> **THE TASK**: From the first line of the entries below to the line with "Structure (mmCIF, N/CA/C/O", give each line again exactly.

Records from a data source
◆ ◆ ◆ ◆ ◆ ◆ ◆
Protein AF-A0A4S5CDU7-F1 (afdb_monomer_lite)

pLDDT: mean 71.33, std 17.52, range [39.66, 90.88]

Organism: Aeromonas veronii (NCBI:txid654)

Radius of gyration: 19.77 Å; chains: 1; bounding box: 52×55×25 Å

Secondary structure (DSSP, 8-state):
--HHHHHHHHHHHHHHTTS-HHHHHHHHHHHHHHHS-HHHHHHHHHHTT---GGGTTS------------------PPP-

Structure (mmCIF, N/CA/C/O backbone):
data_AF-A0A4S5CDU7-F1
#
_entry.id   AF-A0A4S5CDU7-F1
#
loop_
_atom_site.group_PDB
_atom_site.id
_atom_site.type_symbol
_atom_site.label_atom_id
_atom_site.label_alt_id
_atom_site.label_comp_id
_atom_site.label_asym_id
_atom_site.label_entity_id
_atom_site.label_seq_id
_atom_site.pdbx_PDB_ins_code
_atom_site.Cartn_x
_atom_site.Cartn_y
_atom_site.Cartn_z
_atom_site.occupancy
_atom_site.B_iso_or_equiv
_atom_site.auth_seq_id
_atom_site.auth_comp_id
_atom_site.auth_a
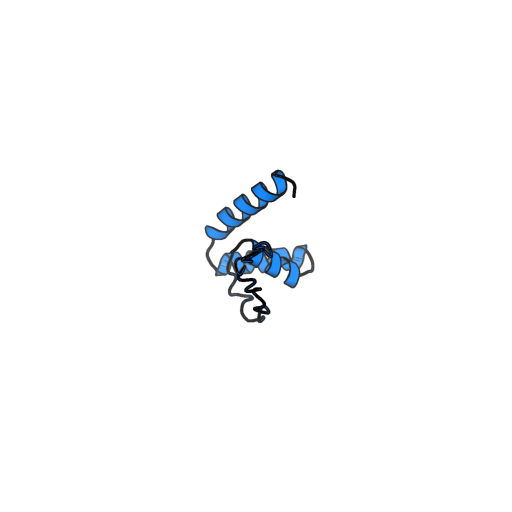sym_id
_atom_site.auth_atom_id
_atom_site.pdbx_PDB_model_num
ATOM 1 N N . MET A 1 1 ? -18.691 -1.511 5.804 1.00 57.78 1 MET A N 1
ATOM 2 C CA . MET A 1 1 ? -17.696 -0.565 5.240 1.00 57.78 1 MET A CA 1
ATOM 3 C C . MET A 1 1 ? -18.425 0.391 4.312 1.00 57.78 1 MET A C 1
ATOM 5 O O . MET A 1 1 ? -19.296 -0.069 3.591 1.00 57.78 1 MET A O 1
ATOM 9 N N . SER A 1 2 ? -18.105 1.687 4.339 1.00 70.88 2 SER A N 1
ATOM 10 C CA . SER A 1 2 ? -18.705 2.665 3.416 1.00 70.88 2 SER A CA 1
ATOM 11 C C . SER A 1 2 ? -18.231 2.421 1.975 1.00 70.88 2 SER A C 1
ATOM 13 O O . SER A 1 2 ? -17.057 2.109 1.761 1.00 70.88 2 SER A O 1
ATOM 15 N N . THR A 1 3 ? -19.114 2.581 0.988 1.00 77.44 3 THR A N 1
ATOM 16 C CA . THR A 1 3 ? -18.824 2.466 -0.456 1.00 77.44 3 THR A CA 1
ATOM 17 C C . THR A 1 3 ? -17.683 3.384 -0.895 1.00 77.44 3 THR A C 1
ATOM 19 O O . THR A 1 3 ? -16.844 2.979 -1.699 1.00 77.44 3 THR A O 1
ATOM 22 N N . ALA A 1 4 ? -17.569 4.573 -0.296 1.00 79.50 4 ALA A N 1
ATOM 23 C CA . ALA A 1 4 ? -16.462 5.497 -0.546 1.00 79.50 4 ALA A CA 1
ATOM 24 C C . ALA A 1 4 ? -15.094 4.898 -0.165 1.00 79.50 4 ALA A C 1
ATOM 26 O O . ALA A 1 4 ? -14.115 5.057 -0.888 1.00 79.50 4 ALA A O 1
ATOM 27 N N . ALA A 1 5 ? -15.027 4.141 0.936 1.00 79.56 5 ALA A N 1
ATOM 28 C CA . ALA A 1 5 ? -13.787 3.507 1.382 1.00 79.56 5 ALA A CA 1
ATOM 29 C C . ALA A 1 5 ? -13.363 2.350 0.465 1.00 79.56 5 ALA A C 1
ATOM 31 O O . ALA A 1 5 ? -12.170 2.098 0.306 1.00 79.56 5 ALA A O 1
ATOM 32 N N . VAL A 1 6 ? -14.325 1.647 -0.138 1.00 78.25 6 VAL A N 1
ATOM 33 C CA . VAL A 1 6 ? -14.048 0.591 -1.122 1.00 78.25 6 VAL A CA 1
ATOM 34 C C . VAL A 1 6 ? -13.506 1.206 -2.412 1.00 78.25 6 VAL A C 1
ATOM 36 O O . VAL A 1 6 ? -12.458 0.778 -2.889 1.00 78.25 6 VAL A O 1
ATOM 39 N N . LEU A 1 7 ? -14.153 2.257 -2.924 1.00 80.56 7 LEU A N
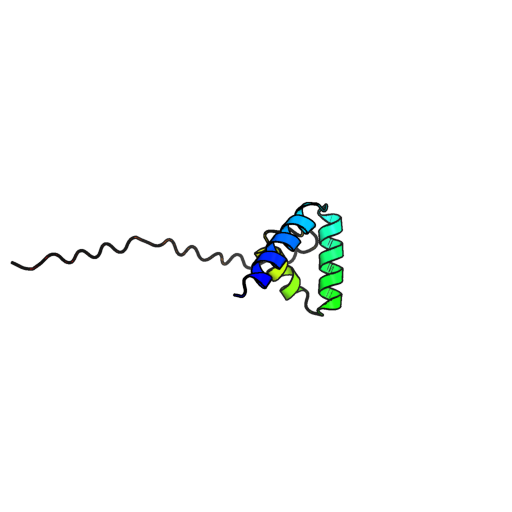 1
ATOM 40 C CA . LEU A 1 7 ? -13.712 2.957 -4.134 1.00 80.56 7 LEU A CA 1
ATOM 41 C C . LEU A 1 7 ? -12.300 3.536 -3.984 1.00 80.56 7 LEU A C 1
ATOM 43 O O . LEU A 1 7 ? -11.458 3.302 -4.849 1.00 80.56 7 LEU A O 1
ATOM 47 N N . SER A 1 8 ? -11.997 4.199 -2.863 1.00 81.88 8 SER A N 1
ATOM 48 C CA . SER A 1 8 ? -10.650 4.730 -2.616 1.00 81.88 8 SER A CA 1
ATOM 49 C C . SER A 1 8 ? -9.577 3.640 -2.591 1.00 81.88 8 SER A C 1
ATOM 51 O O . SER A 1 8 ? -8.488 3.845 -3.120 1.00 81.88 8 SER A O 1
ATOM 53 N N . LYS A 1 9 ? -9.872 2.458 -2.030 1.00 82.12 9 LYS A N 1
ATOM 54 C CA . LYS A 1 9 ? -8.935 1.320 -2.037 1.00 82.12 9 LYS A CA 1
ATOM 55 C C . LYS A 1 9 ? -8.678 0.801 -3.449 1.00 82.12 9 LYS A C 1
ATOM 57 O O . LYS A 1 9 ? -7.527 0.563 -3.797 1.00 82.12 9 LYS A O 1
ATOM 62 N N . VAL A 1 10 ? -9.725 0.669 -4.265 1.00 81.12 10 VAL A N 1
ATOM 63 C CA . VAL A 1 10 ? -9.610 0.207 -5.658 1.00 81.12 10 VAL A CA 1
ATOM 64 C C . VAL A 1 10 ? -8.796 1.190 -6.502 1.00 81.12 10 VAL A C 1
ATOM 66 O O . VAL A 1 10 ? -7.923 0.769 -7.261 1.00 81.12 10 VAL A O 1
ATOM 69 N N . VAL A 1 11 ? -9.035 2.495 -6.346 1.00 84.75 11 VAL A N 1
ATOM 70 C CA . VAL A 1 11 ? -8.260 3.535 -7.041 1.00 84.75 11 VAL A CA 1
ATOM 71 C C . VAL A 1 11 ? -6.798 3.505 -6.598 1.00 84.75 11 VAL A C 1
ATOM 73 O O . VAL A 1 11 ? -5.918 3.456 -7.452 1.00 84.75 11 VAL A O 1
ATOM 76 N N . CYS A 1 12 ? -6.525 3.453 -5.289 1.00 85.50 12 CYS A N 1
ATOM 77 C CA . CYS A 1 12 ? -5.156 3.338 -4.782 1.00 85.50 12 CYS A CA 1
ATOM 78 C C . CYS A 1 12 ? -4.441 2.092 -5.313 1.00 85.50 12 CYS A C 1
ATOM 80 O O . CYS A 1 12 ? -3.301 2.202 -5.752 1.00 85.50 12 CYS A O 1
ATOM 82 N N . ALA A 1 13 ? -5.095 0.927 -5.321 1.00 82.94 13 ALA A N 1
ATOM 83 C CA . ALA A 1 13 ? -4.502 -0.302 -5.846 1.00 82.94 13 ALA A CA 1
ATOM 84 C C . ALA A 1 13 ? -4.153 -0.176 -7.338 1.00 82.94 13 ALA A C 1
ATOM 86 O O . ALA A 1 13 ? -3.048 -0.529 -7.738 1.00 82.94 13 ALA A O 1
ATOM 87 N N . ARG A 1 14 ? -5.049 0.398 -8.156 1.00 83.94 14 ARG A N 1
ATOM 88 C CA . ARG A 1 14 ? -4.783 0.645 -9.585 1.00 83.94 14 ARG A CA 1
ATOM 89 C C . ARG A 1 14 ? -3.627 1.610 -9.817 1.00 83.94 14 ARG A C 1
ATOM 91 O O . ARG A 1 14 ? -2.809 1.372 -10.696 1.00 83.94 14 ARG A O 1
ATOM 98 N N . VAL A 1 15 ? -3.573 2.692 -9.044 1.00 87
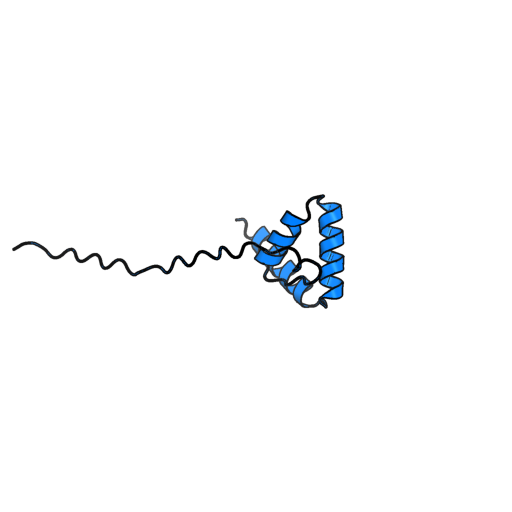.00 15 VAL A N 1
ATOM 99 C CA . VAL A 1 15 ? -2.491 3.675 -9.141 1.00 87.00 15 VAL A CA 1
ATOM 100 C C . VAL A 1 15 ? -1.164 3.018 -8.770 1.00 87.00 15 VAL A C 1
ATOM 102 O O . VAL A 1 15 ? -0.208 3.114 -9.531 1.00 87.00 15 VAL A O 1
ATOM 105 N N . LEU A 1 16 ? -1.117 2.278 -7.660 1.00 84.44 16 LEU A N 1
ATOM 106 C CA . LEU A 1 16 ? 0.090 1.581 -7.212 1.00 84.44 16 LEU A CA 1
ATOM 107 C C . LEU A 1 16 ? 0.548 0.494 -8.191 1.00 84.44 16 LEU A C 1
ATOM 109 O O . LEU A 1 16 ? 1.746 0.358 -8.404 1.00 84.44 16 LEU A O 1
ATOM 113 N N . ALA A 1 17 ? -0.380 -0.205 -8.850 1.00 81.62 17 ALA A N 1
ATOM 114 C CA . ALA A 1 17 ? -0.063 -1.205 -9.871 1.00 81.62 17 ALA A CA 1
ATOM 115 C C . ALA A 1 17 ? 0.611 -0.627 -11.131 1.00 81.62 17 ALA A C 1
ATOM 117 O O . ALA A 1 17 ? 1.178 -1.382 -11.915 1.00 81.62 17 ALA A O 1
ATOM 118 N N . SER A 1 18 ? 0.546 0.692 -11.346 1.00 83.75 18 SER A N 1
ATOM 119 C CA . SER A 1 18 ? 1.218 1.356 -12.473 1.00 83.75 18 SER A CA 1
ATOM 120 C C . SER A 1 18 ? 2.676 1.735 -12.189 1.00 83.75 18 SER A C 1
ATOM 122 O O . SER A 1 18 ? 3.398 2.116 -13.109 1.00 83.75 18 SER A O 1
ATOM 124 N N . PHE A 1 19 ? 3.115 1.633 -10.931 1.00 85.44 19 PHE A N 1
ATOM 125 C CA . PHE A 1 19 ? 4.477 1.957 -10.517 1.00 85.44 19 PHE A CA 1
ATOM 126 C C . PHE A 1 19 ? 5.381 0.728 -10.513 1.00 85.44 19 PHE A C 1
ATOM 128 O O . PHE A 1 19 ? 4.943 -0.398 -10.282 1.00 85.44 19 PHE A O 1
ATOM 135 N N . CYS A 1 20 ? 6.676 0.962 -10.717 1.00 85.75 20 CYS A N 1
ATOM 136 C CA . CYS A 1 20 ? 7.680 -0.073 -10.521 1.00 85.75 20 CYS A CA 1
ATOM 137 C C . CYS A 1 20 ? 7.921 -0.339 -9.025 1.00 85.75 20 CYS A C 1
ATOM 139 O O . CYS A 1 20 ? 7.661 0.503 -8.162 1.00 85.75 20 CYS A O 1
ATOM 141 N N . GLU A 1 21 ? 8.483 -1.503 -8.711 1.00 81.25 21 GLU A N 1
ATOM 142 C CA . GLU A 1 21 ? 8.743 -1.946 -7.335 1.00 81.25 21 GLU A CA 1
ATOM 143 C C . GLU A 1 21 ? 9.593 -0.964 -6.509 1.00 81.25 21 GLU A C 1
ATOM 145 O O . GLU A 1 21 ? 9.365 -0.778 -5.307 1.00 81.25 21 GLU A O 1
ATOM 150 N N . ALA A 1 22 ? 10.555 -0.293 -7.150 1.00 84.19 22 ALA A N 1
ATOM 151 C CA . ALA A 1 22 ? 11.404 0.706 -6.503 1.00 84.19 22 ALA A CA 1
ATOM 152 C C . ALA A 1 22 ? 10.609 1.952 -6.076 1.00 84.19 22 ALA A C 1
ATOM 154 O O . ALA A 1 22 ? 10.867 2.524 -5.014 1.00 84.19 22 ALA A O 1
ATOM 155 N N . ASP A 1 23 ? 9.622 2.360 -6.871 1.00 87.56 23 ASP A N 1
ATOM 156 C CA . ASP A 1 23 ? 8.774 3.509 -6.562 1.00 87.56 23 ASP A CA 1
ATOM 157 C C . ASP A 1 23 ? 7.731 3.161 -5.503 1.00 87.56 23 ASP A C 1
ATOM 159 O O . ASP A 1 23 ? 7.543 3.934 -4.562 1.00 87.56 23 ASP A O 1
ATOM 163 N N . ILE A 1 24 ? 7.135 1.965 -5.576 1.00 86.81 24 ILE A N 1
ATOM 164 C CA . ILE A 1 24 ? 6.238 1.444 -4.532 1.00 86.81 24 ILE A CA 1
ATOM 165 C C . ILE A 1 24 ? 6.954 1.439 -3.176 1.00 86.81 24 ILE A C 1
ATOM 167 O O . ILE A 1 24 ? 6.394 1.885 -2.175 1.00 86.81 24 ILE A O 1
ATOM 171 N N . SER A 1 25 ? 8.222 1.029 -3.155 1.00 85.75 25 SER A N 1
ATOM 172 C CA . SER A 1 25 ? 9.052 1.016 -1.948 1.00 85.75 25 SER A CA 1
ATOM 173 C C . SER A 1 25 ? 9.257 2.412 -1.351 1.00 85.75 25 SER A C 1
ATOM 175 O O . SER A 1 25 ? 9.063 2.607 -0.150 1.00 85.75 25 SER A O 1
ATOM 177 N N . LYS A 1 26 ? 9.563 3.419 -2.182 1.00 88.81 26 LYS A N 1
ATOM 178 C CA . LYS A 1 26 ? 9.688 4.821 -1.737 1.00 88.81 26 LYS A CA 1
ATOM 179 C C . LYS A 1 26 ? 8.358 5.389 -1.241 1.00 88.81 26 LYS A C 1
ATOM 181 O O . LYS A 1 26 ? 8.328 6.127 -0.255 1.00 88.81 26 LYS A O 1
ATOM 186 N N . ILE A 1 27 ? 7.255 5.056 -1.915 1.00 88.88 27 ILE A N 1
ATOM 187 C CA . ILE A 1 27 ? 5.904 5.471 -1.518 1.00 88.88 27 ILE A CA 1
ATOM 188 C C . ILE A 1 27 ? 5.557 4.867 -0.153 1.00 88.88 27 ILE A C 1
ATOM 190 O O . ILE A 1 27 ? 5.105 5.592 0.733 1.00 88.88 27 ILE A O 1
ATOM 194 N N . ALA A 1 28 ? 5.823 3.574 0.043 1.00 88.00 28 ALA A N 1
ATOM 195 C CA . ALA A 1 28 ? 5.607 2.876 1.303 1.00 88.00 28 ALA A CA 1
ATOM 196 C C . ALA A 1 28 ? 6.462 3.459 2.440 1.00 88.00 28 ALA A C 1
ATOM 198 O O . ALA A 1 28 ? 5.937 3.715 3.521 1.00 88.00 28 ALA A O 1
ATOM 199 N N . GLU A 1 29 ? 7.744 3.755 2.200 1.00 88.81 29 GLU A N 1
ATOM 200 C CA . GLU A 1 29 ? 8.606 4.435 3.177 1.00 88.81 29 GLU A CA 1
ATOM 201 C C . GLU A 1 29 ? 8.074 5.814 3.569 1.00 88.81 29 GLU A C 1
ATOM 203 O O . GLU A 1 29 ? 8.052 6.172 4.750 1.00 88.81 29 GLU A 
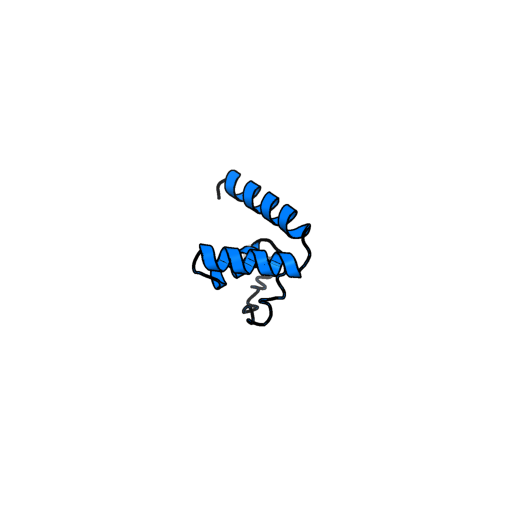O 1
ATOM 208 N N . ARG A 1 30 ? 7.633 6.606 2.588 1.00 90.88 30 ARG A N 1
ATOM 209 C CA . ARG A 1 30 ? 7.085 7.939 2.843 1.00 90.88 30 ARG A CA 1
ATOM 210 C C . ARG A 1 30 ? 5.773 7.859 3.618 1.00 90.88 30 ARG A C 1
ATOM 212 O O . ARG A 1 30 ? 5.599 8.603 4.580 1.00 90.88 30 ARG A O 1
ATOM 219 N N . ALA A 1 31 ? 4.889 6.936 3.247 1.00 88.50 31 ALA A N 1
ATOM 220 C CA . ALA A 1 31 ? 3.649 6.680 3.968 1.00 88.50 31 ALA A CA 1
ATOM 221 C C . ALA A 1 31 ? 3.923 6.220 5.409 1.00 88.50 31 ALA A C 1
ATOM 223 O O . ALA A 1 31 ? 3.306 6.736 6.335 1.00 88.50 31 ALA A O 1
ATOM 224 N N . ALA A 1 32 ? 4.897 5.329 5.619 1.00 88.81 32 ALA A N 1
ATOM 225 C CA . ALA A 1 32 ? 5.302 4.878 6.948 1.00 88.81 32 ALA A CA 1
ATOM 226 C C . ALA A 1 32 ? 5.813 6.037 7.816 1.00 88.81 32 ALA A C 1
ATOM 228 O O . ALA A 1 32 ? 5.414 6.149 8.971 1.00 88.81 32 ALA A O 1
ATOM 229 N N . LYS A 1 33 ? 6.627 6.944 7.257 1.00 90.69 33 LYS A N 1
ATOM 230 C CA . LYS A 1 33 ? 7.087 8.154 7.965 1.00 90.69 33 LYS A CA 1
ATOM 231 C C . LYS A 1 33 ? 5.939 9.100 8.323 1.00 90.69 33 LYS A C 1
ATOM 233 O O . LYS A 1 33 ? 5.964 9.691 9.393 1.00 90.69 33 LYS A O 1
ATOM 238 N N . MET A 1 34 ? 4.946 9.246 7.444 1.00 90.06 34 MET A N 1
ATOM 239 C CA . MET A 1 34 ? 3.787 10.116 7.686 1.00 90.06 34 MET A CA 1
ATOM 240 C C . MET A 1 34 ? 2.829 9.549 8.734 1.00 90.06 34 MET A C 1
ATOM 242 O O . MET A 1 34 ? 2.296 10.298 9.545 1.00 90.06 34 MET A O 1
ATOM 246 N N . VAL A 1 35 ? 2.591 8.238 8.702 1.00 89.00 35 VAL A N 1
ATOM 247 C CA . VAL A 1 35 ? 1.701 7.555 9.651 1.00 89.00 35 VAL A CA 1
ATOM 248 C C . VAL A 1 35 ? 2.409 7.309 10.989 1.00 89.00 35 VAL A C 1
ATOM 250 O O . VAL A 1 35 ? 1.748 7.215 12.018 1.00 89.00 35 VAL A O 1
◆ ◆ ◆ ◆ ◆ ◆ ◆
> **EXERCISE RESPONSE**:
Protein AF-A0A4S5CDU7-F1 (afdb_monomer_lite)

pLDDT: mean 71.33, std 17.52, range [39.66, 90.88]

Organism: Aeromonas veronii (NCBI:txid654)

Radius of gyration: 19.77 Å; chains: 1; bounding box: 52×55×25 Å

Secondary structure (DSSP, 8-state):
--HHHHHHHHHHHHHHTTS-HHHHHHHHHHHHHHHS-HHHHHHHHHHTT---GGGTTS------------------PPP-

Structure (mmCIF, N/CA/C/O backbone):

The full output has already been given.